Stored items

- - -

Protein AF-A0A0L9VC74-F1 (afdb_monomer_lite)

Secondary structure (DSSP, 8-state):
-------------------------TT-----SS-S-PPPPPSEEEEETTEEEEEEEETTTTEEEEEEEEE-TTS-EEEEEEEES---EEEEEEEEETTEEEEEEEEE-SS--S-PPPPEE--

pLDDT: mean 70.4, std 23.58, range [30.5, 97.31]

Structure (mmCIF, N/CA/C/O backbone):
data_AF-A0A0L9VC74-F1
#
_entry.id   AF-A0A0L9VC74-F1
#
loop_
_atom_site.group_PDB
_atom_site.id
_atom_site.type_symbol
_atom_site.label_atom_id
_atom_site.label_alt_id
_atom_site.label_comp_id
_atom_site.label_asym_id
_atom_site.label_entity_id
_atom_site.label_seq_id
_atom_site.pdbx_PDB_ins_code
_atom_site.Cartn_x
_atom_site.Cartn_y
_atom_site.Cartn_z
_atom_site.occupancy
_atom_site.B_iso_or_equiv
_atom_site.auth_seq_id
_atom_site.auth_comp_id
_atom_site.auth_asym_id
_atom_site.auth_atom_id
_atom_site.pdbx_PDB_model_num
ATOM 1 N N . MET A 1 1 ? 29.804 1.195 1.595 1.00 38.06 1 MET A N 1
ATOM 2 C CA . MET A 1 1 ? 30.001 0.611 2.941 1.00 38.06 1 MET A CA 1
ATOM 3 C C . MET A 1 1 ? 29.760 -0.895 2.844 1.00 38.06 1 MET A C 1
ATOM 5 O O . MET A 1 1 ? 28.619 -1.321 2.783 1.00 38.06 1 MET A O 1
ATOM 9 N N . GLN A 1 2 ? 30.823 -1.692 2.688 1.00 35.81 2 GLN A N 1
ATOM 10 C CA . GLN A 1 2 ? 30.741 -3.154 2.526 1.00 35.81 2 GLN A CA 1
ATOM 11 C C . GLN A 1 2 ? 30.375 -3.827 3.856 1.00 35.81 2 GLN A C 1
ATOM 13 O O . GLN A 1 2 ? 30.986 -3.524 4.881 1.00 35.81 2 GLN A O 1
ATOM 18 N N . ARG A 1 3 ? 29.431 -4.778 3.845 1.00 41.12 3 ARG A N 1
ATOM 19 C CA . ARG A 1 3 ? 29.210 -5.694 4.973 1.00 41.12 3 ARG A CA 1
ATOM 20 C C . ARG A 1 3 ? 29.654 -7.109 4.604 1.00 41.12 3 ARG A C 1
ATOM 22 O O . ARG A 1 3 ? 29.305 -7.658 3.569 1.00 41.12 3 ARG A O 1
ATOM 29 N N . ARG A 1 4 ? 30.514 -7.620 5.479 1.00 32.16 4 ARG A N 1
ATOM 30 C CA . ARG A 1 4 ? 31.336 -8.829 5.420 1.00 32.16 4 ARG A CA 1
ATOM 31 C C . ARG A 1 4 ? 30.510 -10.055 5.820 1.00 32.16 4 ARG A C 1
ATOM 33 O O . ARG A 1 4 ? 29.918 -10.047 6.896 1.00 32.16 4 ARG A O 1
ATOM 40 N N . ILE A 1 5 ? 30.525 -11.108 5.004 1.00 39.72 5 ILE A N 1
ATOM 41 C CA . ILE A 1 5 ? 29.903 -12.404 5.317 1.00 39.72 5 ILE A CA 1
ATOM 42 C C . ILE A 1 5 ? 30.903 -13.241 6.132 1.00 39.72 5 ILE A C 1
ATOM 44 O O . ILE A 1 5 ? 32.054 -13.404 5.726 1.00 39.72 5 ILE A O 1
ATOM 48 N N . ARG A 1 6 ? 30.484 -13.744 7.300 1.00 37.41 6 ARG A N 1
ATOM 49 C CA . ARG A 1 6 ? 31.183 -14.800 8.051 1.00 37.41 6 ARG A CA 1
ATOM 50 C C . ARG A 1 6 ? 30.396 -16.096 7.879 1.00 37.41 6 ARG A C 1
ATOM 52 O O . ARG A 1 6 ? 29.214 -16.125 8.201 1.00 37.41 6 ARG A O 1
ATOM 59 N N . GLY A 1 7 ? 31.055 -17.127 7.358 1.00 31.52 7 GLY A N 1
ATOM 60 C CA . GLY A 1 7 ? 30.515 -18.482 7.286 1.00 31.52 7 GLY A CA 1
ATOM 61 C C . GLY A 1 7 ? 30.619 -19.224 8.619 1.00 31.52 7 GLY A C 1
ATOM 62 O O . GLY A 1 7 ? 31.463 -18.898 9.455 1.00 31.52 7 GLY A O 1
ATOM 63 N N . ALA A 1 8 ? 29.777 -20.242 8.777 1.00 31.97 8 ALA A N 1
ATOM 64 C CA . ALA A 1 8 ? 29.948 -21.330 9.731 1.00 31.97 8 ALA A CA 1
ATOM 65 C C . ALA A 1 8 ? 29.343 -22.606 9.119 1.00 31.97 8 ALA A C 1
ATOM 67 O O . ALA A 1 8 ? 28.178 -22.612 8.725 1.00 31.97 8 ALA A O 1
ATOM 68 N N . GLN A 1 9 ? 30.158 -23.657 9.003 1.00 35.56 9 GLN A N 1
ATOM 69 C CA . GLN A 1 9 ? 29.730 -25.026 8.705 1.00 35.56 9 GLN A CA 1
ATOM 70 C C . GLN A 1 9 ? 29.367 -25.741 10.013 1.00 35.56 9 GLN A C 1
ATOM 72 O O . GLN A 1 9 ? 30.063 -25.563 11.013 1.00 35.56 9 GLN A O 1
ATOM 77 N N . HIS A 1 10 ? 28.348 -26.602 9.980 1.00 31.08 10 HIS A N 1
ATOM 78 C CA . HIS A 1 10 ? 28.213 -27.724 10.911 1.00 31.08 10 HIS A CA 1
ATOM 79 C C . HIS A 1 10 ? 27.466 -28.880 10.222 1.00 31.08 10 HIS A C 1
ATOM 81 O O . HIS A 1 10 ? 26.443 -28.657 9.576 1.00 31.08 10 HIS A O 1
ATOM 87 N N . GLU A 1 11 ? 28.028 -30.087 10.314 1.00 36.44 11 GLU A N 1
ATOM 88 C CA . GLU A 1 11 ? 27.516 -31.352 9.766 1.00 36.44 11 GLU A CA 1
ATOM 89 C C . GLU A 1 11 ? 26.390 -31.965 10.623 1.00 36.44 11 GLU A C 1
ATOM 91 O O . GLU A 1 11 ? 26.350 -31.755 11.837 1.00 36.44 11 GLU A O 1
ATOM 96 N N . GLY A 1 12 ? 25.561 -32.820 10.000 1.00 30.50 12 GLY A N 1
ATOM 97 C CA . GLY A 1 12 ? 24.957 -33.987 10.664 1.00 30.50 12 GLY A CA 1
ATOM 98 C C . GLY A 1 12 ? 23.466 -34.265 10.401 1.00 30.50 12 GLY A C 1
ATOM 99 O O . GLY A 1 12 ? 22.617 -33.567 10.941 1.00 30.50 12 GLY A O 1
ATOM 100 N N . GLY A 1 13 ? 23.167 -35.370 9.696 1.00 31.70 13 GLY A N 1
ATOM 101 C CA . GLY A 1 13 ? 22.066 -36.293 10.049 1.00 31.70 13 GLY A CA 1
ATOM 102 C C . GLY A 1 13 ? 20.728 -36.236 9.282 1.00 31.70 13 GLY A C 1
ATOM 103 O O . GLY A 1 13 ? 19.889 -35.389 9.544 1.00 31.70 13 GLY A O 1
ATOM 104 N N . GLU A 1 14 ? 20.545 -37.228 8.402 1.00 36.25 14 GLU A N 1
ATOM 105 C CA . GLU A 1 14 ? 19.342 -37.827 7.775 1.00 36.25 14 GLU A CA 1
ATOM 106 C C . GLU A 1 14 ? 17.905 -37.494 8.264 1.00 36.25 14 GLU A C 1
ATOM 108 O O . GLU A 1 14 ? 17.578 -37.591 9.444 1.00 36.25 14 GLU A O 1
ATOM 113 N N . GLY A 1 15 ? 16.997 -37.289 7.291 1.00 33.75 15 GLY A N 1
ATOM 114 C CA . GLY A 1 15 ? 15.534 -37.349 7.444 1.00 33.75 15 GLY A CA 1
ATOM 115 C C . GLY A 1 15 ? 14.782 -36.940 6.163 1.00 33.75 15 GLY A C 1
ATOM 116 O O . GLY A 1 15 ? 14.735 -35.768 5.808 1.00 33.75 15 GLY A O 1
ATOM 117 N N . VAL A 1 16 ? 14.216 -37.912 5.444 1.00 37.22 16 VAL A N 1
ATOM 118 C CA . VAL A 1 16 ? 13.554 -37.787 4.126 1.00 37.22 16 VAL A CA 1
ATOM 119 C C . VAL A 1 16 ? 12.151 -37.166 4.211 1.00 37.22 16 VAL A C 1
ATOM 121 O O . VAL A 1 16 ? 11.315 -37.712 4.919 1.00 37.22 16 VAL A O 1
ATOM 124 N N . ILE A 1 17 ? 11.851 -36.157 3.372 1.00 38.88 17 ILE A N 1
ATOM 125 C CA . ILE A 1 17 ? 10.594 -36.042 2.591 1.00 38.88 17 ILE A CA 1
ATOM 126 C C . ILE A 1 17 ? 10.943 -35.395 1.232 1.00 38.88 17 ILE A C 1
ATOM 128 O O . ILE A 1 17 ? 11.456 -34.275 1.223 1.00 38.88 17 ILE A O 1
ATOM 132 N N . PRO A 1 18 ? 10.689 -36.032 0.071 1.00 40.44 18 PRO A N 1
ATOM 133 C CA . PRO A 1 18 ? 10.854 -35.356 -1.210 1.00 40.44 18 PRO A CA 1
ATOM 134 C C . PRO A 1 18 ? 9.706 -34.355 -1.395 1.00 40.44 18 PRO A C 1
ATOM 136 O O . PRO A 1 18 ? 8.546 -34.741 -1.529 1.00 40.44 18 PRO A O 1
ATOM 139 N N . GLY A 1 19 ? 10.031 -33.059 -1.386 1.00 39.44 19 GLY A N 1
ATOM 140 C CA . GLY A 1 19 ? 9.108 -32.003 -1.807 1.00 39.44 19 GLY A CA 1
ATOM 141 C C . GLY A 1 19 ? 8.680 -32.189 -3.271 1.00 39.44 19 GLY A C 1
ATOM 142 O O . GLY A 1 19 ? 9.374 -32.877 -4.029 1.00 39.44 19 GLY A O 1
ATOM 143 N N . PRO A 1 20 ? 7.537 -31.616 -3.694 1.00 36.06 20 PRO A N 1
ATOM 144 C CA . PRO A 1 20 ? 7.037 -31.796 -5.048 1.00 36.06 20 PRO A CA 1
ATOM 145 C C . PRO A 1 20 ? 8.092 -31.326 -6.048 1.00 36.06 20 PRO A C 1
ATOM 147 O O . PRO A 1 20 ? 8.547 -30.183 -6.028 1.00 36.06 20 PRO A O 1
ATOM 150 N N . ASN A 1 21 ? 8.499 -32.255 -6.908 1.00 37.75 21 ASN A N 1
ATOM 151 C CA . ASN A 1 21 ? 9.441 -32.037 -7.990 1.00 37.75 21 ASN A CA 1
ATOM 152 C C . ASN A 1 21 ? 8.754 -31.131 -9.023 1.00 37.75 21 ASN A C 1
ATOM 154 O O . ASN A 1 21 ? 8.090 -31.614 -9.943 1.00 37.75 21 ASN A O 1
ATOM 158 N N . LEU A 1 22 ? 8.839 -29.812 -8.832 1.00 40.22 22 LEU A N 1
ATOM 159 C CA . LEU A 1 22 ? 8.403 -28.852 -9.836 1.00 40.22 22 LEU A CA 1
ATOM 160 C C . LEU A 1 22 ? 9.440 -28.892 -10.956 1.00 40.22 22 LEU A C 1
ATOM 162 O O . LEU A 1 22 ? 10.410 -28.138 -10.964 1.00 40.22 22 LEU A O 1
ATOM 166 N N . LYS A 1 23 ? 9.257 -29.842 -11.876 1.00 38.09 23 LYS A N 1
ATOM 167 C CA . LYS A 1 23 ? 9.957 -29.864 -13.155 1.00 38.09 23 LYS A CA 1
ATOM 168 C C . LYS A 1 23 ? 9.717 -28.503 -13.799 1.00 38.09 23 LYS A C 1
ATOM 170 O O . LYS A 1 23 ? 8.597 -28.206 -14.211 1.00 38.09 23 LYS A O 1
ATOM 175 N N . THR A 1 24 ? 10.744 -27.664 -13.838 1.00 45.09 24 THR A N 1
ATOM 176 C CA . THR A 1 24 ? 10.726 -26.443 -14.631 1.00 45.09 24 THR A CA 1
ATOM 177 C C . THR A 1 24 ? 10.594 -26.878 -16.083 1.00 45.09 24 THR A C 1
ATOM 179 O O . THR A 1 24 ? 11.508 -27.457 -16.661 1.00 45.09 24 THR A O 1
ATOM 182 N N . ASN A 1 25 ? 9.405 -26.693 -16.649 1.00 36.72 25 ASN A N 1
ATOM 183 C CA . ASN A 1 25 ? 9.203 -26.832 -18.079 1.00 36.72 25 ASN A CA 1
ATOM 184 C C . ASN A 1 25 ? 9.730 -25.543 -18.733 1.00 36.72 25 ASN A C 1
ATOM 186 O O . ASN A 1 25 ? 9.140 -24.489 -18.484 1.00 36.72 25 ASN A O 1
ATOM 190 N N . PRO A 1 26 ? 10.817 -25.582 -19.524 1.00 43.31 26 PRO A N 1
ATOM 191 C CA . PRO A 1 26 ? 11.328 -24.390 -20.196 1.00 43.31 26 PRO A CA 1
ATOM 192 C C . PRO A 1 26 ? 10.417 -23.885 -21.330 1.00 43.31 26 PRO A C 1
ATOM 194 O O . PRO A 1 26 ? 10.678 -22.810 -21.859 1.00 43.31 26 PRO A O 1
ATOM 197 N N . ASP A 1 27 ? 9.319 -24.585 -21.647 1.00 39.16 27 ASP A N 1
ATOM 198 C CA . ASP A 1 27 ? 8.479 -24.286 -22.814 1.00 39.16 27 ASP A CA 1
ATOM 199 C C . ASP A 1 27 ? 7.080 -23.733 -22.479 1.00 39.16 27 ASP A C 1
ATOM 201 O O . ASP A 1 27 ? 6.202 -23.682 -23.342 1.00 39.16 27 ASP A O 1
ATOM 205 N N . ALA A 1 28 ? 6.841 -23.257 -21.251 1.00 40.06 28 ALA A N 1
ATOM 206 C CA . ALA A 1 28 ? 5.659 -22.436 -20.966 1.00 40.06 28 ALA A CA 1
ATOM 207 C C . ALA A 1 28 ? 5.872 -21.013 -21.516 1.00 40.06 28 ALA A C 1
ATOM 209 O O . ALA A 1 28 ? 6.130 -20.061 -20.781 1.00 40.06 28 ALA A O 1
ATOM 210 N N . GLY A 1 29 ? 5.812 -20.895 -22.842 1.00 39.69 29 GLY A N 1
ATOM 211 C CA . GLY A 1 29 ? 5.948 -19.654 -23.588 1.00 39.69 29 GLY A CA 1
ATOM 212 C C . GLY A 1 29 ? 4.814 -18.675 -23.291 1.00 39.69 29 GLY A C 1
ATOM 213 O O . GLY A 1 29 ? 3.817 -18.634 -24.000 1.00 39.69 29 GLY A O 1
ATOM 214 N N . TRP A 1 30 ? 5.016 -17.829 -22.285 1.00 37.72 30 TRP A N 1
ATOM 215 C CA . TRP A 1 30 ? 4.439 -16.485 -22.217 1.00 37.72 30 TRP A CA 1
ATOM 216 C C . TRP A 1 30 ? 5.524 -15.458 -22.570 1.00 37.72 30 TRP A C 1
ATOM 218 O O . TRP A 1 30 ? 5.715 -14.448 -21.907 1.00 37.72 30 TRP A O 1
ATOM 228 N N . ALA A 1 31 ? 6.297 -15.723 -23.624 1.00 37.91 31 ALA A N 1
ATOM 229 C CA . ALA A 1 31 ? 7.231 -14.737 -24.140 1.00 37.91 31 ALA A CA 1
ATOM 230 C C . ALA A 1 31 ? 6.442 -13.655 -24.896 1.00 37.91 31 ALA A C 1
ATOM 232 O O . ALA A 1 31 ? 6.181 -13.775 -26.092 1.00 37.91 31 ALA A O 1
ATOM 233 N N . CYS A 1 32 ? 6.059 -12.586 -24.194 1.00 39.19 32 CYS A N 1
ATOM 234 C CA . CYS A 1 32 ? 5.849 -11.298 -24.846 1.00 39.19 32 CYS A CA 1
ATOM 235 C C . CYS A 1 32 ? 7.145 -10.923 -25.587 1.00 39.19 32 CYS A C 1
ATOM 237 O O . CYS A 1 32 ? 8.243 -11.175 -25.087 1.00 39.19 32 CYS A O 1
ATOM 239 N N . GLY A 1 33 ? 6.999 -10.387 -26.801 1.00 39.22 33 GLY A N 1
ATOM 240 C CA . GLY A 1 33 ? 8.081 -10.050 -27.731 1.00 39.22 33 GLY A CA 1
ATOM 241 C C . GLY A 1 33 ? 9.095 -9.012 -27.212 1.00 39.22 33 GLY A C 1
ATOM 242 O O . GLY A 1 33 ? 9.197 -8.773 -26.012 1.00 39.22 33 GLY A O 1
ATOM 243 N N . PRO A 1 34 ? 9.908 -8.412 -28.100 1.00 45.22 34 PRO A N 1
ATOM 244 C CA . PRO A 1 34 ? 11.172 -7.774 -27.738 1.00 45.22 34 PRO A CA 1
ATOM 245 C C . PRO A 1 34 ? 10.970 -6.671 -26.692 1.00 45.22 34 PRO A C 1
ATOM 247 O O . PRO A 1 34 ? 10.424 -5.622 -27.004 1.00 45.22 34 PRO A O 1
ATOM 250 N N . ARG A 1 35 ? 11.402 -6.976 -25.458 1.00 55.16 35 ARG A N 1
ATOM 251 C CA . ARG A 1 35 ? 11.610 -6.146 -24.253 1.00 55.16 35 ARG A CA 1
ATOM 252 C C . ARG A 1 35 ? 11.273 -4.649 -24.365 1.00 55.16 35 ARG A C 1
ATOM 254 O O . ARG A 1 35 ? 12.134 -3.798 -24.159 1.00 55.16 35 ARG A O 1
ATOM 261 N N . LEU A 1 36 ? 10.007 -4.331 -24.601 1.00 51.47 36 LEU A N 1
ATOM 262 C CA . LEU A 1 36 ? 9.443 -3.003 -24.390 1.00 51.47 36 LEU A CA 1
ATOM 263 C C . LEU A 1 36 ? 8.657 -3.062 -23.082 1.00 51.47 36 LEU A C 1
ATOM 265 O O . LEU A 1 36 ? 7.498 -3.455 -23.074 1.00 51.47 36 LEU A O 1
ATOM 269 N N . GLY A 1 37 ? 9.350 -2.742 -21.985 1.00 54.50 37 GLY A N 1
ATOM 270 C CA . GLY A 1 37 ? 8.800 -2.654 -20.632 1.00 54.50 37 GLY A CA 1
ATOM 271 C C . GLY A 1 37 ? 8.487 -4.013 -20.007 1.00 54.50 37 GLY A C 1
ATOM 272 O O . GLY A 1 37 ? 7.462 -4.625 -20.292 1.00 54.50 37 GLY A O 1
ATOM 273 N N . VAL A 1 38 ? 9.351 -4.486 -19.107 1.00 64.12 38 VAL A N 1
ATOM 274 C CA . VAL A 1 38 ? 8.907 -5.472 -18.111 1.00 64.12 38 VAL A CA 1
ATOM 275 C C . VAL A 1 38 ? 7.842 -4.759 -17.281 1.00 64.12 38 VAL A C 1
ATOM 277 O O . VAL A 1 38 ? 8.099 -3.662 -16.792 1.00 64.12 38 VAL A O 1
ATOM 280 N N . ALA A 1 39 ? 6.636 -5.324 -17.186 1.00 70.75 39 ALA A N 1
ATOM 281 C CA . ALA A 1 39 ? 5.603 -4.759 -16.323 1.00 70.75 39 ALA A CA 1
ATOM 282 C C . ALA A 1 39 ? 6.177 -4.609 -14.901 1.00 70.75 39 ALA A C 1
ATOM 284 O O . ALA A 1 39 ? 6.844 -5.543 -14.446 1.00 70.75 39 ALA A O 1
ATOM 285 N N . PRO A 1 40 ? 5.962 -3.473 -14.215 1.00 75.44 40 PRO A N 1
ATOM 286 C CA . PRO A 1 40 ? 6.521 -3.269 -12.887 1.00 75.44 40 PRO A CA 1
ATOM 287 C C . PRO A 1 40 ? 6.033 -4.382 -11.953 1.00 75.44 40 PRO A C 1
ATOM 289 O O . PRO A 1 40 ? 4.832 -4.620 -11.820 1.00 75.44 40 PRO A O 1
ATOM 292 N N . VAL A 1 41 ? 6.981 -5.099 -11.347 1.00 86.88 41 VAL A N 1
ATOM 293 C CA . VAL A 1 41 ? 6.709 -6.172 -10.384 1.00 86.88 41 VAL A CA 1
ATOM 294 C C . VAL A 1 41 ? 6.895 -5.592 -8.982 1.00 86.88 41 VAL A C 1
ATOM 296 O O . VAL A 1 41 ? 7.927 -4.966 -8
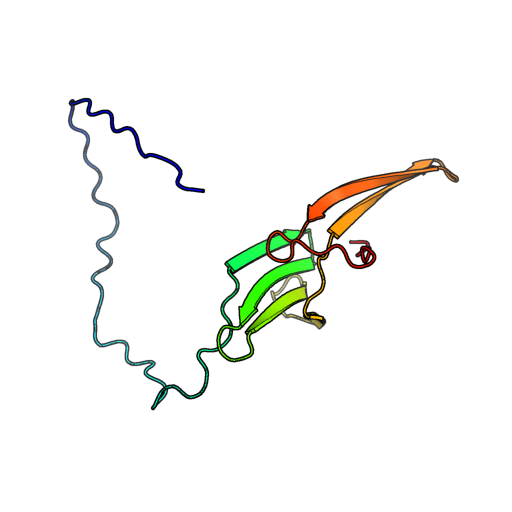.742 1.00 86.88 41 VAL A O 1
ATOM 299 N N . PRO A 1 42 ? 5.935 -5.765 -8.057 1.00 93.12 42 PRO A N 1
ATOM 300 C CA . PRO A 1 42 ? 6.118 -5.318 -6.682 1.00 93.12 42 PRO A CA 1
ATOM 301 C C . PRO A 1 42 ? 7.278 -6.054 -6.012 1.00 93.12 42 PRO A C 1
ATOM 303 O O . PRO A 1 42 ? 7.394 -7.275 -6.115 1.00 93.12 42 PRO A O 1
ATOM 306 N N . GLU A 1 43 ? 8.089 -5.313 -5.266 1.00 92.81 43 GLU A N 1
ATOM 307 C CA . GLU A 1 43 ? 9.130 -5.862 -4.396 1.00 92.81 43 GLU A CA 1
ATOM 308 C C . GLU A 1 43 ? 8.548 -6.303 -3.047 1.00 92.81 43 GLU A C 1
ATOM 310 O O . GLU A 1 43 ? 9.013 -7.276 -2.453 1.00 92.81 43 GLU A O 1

- - -

Activity: An exact copy of the line containing "ATOM 306 N N" and all lines after it, through the last line of the entries, is the required answer.

Result of this exercise:
ATOM 306 N N . GLU A 1 43 ? 8.089 -5.313 -5.266 1.00 92.81 43 GLU A N 1
ATOM 307 C CA . GLU A 1 43 ? 9.130 -5.862 -4.396 1.00 92.81 43 GLU A CA 1
ATOM 308 C C . GLU A 1 43 ? 8.548 -6.303 -3.047 1.00 92.81 43 GLU A C 1
ATOM 310 O O . GLU A 1 43 ? 9.013 -7.276 -2.453 1.00 92.81 43 GLU A O 1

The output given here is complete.